Work to be completed: Begin at the line below that has "ATOM 38 C C" and stop after the line that has "ATOM 46 C C". Please restate only those lines, word for word.

Record set:
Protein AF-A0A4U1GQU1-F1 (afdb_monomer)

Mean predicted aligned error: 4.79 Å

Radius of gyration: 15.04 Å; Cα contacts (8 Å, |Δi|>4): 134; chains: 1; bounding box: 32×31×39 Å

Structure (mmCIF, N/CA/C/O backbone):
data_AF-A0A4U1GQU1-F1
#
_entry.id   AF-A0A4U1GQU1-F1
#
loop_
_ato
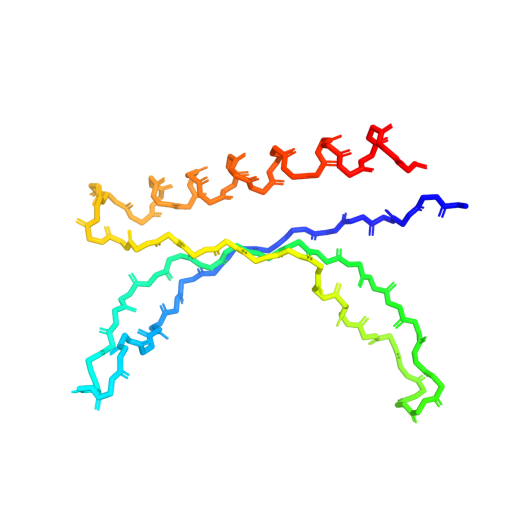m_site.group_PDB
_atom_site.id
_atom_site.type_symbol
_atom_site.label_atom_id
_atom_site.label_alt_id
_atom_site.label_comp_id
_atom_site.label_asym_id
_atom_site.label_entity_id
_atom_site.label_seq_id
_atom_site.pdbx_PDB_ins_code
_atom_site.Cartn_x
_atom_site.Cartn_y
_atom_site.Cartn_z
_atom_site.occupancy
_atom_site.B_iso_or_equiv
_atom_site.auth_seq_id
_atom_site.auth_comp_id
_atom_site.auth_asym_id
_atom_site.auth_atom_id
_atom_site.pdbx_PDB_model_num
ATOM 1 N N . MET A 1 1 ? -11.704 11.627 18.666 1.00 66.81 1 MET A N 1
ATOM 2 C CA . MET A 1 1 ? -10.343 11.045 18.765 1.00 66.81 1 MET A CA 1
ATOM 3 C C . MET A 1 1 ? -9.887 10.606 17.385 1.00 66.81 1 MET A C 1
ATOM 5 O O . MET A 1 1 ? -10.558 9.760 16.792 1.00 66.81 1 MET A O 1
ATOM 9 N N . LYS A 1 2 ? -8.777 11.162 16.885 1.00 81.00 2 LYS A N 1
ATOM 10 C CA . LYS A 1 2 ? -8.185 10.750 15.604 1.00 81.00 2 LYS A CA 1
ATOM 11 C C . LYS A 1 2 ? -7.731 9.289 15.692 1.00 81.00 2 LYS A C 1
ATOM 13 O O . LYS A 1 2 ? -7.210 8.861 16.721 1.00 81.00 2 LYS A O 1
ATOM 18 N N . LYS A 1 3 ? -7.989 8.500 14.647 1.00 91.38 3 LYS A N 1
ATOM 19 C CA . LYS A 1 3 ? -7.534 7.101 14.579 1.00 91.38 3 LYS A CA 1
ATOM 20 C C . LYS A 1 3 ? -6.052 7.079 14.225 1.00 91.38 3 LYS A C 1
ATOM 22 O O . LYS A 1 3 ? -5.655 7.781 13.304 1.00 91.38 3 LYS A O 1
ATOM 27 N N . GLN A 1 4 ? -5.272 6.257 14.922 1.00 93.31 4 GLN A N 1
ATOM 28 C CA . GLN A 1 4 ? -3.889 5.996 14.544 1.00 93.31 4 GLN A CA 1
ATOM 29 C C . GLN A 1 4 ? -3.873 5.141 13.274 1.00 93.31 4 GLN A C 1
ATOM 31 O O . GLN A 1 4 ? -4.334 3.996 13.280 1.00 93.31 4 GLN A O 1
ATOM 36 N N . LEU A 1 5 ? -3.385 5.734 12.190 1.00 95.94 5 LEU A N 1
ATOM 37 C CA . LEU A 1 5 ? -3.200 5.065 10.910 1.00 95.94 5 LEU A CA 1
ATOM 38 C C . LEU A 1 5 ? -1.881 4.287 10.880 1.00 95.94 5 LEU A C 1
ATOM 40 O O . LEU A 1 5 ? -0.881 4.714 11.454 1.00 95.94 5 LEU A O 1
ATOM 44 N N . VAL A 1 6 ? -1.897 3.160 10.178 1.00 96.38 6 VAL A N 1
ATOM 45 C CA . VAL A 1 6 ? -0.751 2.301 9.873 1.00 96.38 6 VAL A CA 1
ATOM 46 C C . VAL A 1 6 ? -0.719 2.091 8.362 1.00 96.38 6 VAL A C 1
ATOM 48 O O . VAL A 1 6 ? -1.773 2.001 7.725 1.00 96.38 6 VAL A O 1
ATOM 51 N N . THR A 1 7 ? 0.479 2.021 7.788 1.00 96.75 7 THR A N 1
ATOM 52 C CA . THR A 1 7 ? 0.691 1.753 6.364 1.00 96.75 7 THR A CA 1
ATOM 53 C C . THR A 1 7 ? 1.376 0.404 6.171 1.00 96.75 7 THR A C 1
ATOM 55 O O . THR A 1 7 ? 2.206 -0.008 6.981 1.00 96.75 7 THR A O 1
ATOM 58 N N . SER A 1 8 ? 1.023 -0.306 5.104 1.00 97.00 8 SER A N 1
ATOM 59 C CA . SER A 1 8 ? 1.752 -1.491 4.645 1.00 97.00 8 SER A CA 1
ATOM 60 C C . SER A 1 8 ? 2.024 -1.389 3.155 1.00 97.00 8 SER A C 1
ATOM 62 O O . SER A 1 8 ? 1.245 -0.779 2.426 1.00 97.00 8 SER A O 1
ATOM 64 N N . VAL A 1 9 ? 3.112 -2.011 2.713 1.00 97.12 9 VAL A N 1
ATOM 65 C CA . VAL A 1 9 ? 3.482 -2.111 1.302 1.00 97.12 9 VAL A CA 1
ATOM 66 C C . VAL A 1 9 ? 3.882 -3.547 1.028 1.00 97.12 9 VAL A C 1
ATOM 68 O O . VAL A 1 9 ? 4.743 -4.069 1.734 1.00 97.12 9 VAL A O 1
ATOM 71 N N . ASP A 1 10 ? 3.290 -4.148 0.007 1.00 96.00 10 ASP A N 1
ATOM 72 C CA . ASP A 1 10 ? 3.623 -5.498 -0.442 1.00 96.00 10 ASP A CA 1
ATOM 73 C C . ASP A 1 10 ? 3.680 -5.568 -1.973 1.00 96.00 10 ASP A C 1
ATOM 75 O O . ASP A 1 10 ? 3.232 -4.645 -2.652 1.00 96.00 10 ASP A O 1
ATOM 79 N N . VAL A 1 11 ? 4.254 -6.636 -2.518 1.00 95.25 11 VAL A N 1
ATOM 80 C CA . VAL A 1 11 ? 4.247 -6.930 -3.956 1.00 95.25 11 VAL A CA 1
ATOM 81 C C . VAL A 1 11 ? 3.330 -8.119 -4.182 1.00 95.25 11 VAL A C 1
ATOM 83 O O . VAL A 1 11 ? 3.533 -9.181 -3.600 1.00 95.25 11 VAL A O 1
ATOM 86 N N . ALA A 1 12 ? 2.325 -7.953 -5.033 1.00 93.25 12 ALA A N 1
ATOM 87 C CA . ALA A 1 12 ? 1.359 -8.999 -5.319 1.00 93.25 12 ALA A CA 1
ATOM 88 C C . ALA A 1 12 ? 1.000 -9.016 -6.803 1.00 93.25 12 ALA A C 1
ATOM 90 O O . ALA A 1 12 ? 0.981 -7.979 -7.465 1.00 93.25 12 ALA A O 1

Result for this exercise:
ATOM 38 C C . LEU A 1 5 ? -1.881 4.287 10.880 1.00 95.94 5 LEU A C 1
ATOM 40 O O . LEU A 1 5 ? -0.881 4.714 11.454 1.00 95.94 5 LEU A O 1
ATOM 44 N N . VAL A 1 6 ? -1.897 3.160 10.178 1.00 96.38 6 VAL A N 1
ATOM 45 C CA . VAL A 1 6 ? -0.751 2.301 9.873 1.00 96.38 6 VAL A CA 1
ATOM 46 C C . VAL A 1 6 ? -0.719 2.091 8.362 1.00 96.38 6 VAL A C 1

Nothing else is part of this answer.